Benefits of parsed text
Once a PDF is parsed, the extracted text:
- Enables PICO extraction - The AI reads structured section text rather than raw PDF characters, improving extraction accuracy.
- Improves in-document search - You can search within PDFs using the parsed text rather than relying on the PDF's embedded text layer.
- Powers AI-assisted screening - Embedding generation for similarity-based screening suggestions uses parsed text.
- Supports annotations - Annotations and highlights in the PDF viewer are anchored to parsed text positions.

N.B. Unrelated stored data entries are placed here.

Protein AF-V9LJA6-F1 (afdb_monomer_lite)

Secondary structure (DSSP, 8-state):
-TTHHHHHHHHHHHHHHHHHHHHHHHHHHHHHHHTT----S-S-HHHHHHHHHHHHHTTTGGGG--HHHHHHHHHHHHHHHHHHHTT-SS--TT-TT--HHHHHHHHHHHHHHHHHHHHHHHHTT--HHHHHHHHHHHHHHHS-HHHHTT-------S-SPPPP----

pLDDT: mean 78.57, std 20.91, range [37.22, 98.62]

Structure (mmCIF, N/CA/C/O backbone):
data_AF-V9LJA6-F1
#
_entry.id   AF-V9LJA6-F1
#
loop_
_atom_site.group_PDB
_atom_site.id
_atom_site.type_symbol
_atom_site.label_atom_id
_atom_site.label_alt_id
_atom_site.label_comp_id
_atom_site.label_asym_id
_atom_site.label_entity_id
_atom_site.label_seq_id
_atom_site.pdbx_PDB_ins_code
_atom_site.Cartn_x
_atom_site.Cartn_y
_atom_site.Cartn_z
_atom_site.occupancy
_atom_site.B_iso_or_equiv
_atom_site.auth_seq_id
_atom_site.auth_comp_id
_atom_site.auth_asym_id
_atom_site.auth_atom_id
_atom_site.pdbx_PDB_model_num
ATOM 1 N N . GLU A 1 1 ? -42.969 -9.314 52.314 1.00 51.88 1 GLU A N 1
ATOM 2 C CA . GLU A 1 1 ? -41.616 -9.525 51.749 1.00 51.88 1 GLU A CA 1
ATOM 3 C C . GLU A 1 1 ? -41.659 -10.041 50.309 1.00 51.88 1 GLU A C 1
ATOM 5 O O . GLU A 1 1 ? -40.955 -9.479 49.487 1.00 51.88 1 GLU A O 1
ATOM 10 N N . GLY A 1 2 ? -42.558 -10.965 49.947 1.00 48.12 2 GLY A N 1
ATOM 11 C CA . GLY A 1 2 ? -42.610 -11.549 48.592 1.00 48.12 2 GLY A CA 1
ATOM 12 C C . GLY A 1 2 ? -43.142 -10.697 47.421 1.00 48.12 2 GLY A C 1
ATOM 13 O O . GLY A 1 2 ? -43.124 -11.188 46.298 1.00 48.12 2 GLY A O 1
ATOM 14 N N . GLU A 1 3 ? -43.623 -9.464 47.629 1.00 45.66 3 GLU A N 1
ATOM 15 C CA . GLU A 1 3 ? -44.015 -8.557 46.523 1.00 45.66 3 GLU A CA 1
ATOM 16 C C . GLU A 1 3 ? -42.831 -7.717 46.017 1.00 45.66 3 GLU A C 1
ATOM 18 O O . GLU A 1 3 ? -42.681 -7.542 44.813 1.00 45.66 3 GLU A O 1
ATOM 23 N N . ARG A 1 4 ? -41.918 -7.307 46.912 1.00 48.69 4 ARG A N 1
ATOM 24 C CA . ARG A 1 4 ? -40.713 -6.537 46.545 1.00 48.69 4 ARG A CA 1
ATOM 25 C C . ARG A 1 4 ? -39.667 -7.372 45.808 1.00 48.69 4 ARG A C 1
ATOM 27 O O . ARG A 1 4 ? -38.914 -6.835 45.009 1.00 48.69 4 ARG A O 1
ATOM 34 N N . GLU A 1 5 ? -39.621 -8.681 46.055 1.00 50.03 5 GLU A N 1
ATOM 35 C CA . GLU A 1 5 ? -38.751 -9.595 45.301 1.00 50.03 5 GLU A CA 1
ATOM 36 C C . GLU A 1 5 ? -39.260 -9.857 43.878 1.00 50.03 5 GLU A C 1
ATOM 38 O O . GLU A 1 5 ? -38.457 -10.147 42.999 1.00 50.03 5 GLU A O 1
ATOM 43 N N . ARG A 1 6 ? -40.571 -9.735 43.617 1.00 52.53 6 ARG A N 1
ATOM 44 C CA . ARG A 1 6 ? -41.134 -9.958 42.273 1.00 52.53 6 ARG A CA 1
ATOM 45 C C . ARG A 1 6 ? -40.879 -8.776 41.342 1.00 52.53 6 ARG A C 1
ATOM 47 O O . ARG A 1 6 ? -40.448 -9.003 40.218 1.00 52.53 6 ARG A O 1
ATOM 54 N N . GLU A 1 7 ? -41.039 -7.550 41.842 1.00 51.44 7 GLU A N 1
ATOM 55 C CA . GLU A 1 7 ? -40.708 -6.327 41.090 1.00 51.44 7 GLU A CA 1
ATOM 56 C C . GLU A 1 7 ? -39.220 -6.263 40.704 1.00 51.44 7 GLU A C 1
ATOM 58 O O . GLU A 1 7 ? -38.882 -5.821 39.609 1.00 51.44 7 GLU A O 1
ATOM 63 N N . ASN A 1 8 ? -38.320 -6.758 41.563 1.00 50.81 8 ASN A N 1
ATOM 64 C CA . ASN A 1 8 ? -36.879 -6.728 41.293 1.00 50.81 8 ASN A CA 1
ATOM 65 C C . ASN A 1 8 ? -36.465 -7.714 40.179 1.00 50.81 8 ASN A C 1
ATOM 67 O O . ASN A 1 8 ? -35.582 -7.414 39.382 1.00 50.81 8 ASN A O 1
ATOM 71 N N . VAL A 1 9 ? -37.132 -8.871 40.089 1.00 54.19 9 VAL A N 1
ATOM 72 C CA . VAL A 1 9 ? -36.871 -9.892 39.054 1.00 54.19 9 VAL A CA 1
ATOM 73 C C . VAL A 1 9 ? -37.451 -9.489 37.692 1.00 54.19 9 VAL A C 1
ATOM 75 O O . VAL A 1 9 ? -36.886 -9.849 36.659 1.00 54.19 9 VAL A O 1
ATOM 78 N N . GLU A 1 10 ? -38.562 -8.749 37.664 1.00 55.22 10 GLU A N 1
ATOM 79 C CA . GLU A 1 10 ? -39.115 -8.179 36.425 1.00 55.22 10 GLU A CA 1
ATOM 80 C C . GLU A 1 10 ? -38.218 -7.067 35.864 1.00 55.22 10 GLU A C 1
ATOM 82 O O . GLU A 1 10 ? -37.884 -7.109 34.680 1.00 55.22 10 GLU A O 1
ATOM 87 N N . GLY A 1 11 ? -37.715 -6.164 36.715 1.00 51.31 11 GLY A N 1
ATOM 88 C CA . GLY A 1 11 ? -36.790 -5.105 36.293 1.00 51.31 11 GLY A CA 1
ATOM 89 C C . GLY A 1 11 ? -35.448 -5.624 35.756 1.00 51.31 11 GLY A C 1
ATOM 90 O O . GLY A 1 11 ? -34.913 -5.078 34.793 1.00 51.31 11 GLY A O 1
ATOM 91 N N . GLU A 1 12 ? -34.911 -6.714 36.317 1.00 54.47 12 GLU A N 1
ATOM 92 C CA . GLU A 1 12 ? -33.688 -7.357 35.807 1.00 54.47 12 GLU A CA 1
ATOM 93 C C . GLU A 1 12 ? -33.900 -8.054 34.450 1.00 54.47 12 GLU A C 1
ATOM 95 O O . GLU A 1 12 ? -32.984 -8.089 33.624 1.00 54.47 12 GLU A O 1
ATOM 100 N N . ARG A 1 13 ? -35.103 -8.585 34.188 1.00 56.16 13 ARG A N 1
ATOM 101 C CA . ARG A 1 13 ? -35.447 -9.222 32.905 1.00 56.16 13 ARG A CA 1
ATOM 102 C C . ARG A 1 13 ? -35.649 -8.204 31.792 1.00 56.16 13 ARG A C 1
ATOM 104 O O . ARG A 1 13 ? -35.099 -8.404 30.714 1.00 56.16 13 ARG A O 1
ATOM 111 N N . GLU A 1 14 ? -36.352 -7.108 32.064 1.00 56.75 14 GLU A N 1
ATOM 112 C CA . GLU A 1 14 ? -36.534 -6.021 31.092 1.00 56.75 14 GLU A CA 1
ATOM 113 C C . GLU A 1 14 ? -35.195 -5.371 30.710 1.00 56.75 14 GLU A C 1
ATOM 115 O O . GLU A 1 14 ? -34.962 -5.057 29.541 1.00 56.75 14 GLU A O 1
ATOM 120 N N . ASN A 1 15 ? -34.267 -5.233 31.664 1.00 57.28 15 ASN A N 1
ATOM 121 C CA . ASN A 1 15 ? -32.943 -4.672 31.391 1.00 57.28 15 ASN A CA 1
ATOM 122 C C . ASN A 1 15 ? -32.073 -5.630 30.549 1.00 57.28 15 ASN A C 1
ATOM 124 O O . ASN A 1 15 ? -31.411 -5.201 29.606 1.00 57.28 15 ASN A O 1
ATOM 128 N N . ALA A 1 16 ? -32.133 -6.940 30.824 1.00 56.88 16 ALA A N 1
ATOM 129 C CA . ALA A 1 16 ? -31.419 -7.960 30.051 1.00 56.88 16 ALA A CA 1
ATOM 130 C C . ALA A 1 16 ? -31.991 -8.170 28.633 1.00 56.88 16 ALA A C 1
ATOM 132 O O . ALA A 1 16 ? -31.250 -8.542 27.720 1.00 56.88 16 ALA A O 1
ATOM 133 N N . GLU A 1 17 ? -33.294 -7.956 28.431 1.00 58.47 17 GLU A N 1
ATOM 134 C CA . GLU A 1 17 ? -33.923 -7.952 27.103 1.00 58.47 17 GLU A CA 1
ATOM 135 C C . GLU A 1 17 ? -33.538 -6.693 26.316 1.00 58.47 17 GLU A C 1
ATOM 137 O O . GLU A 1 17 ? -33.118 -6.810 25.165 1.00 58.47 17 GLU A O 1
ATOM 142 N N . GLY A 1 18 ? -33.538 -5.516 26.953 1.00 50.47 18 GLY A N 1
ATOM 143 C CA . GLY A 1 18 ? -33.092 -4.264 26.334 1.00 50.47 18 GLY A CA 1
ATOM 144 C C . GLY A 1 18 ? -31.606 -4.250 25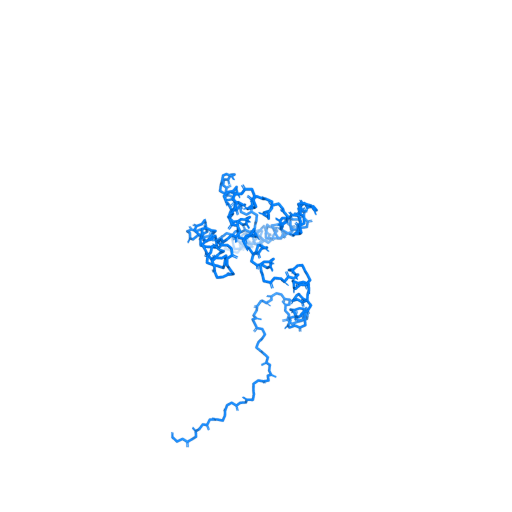.946 1.00 50.47 18 GLY A C 1
ATOM 145 O O . GLY A 1 18 ? -31.242 -3.684 24.913 1.00 50.47 18 GLY A O 1
ATOM 146 N N . GLU A 1 19 ? -30.736 -4.896 26.727 1.00 55.78 19 GLU A N 1
ATOM 147 C CA . GLU A 1 19 ? -29.315 -5.073 26.386 1.00 55.78 19 GLU A CA 1
ATOM 148 C C . GLU A 1 19 ? -29.117 -6.034 25.205 1.00 55.78 19 GLU A C 1
ATOM 150 O O . GLU A 1 19 ? -28.342 -5.732 24.296 1.00 55.78 19 GLU A O 1
ATOM 155 N N . ARG A 1 20 ? -29.868 -7.145 25.152 1.00 53.03 20 ARG A N 1
ATOM 156 C CA . ARG A 1 20 ? -29.825 -8.087 24.018 1.00 53.03 20 ARG A CA 1
ATOM 157 C C . ARG A 1 20 ? -30.361 -7.467 22.735 1.00 53.03 20 ARG A C 1
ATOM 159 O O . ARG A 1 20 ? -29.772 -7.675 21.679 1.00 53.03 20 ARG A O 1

For the best downstream AI results, upload high-quality PDF files. Scanned PDFs processed through OCR have lower text accuracy than born-digital PDFs, which affects PICO extraction and similarity search quality.
Handling parsing failures
If parsing fails - for example, due to a corrupt PDF or an unsupported file format - the study card shows a parsing error status. You can:
- Re-upload the PDF if the file may have been corrupted during upload
- Try uploading a different version of the same document (for example, the publisher PDF instead of a preprint)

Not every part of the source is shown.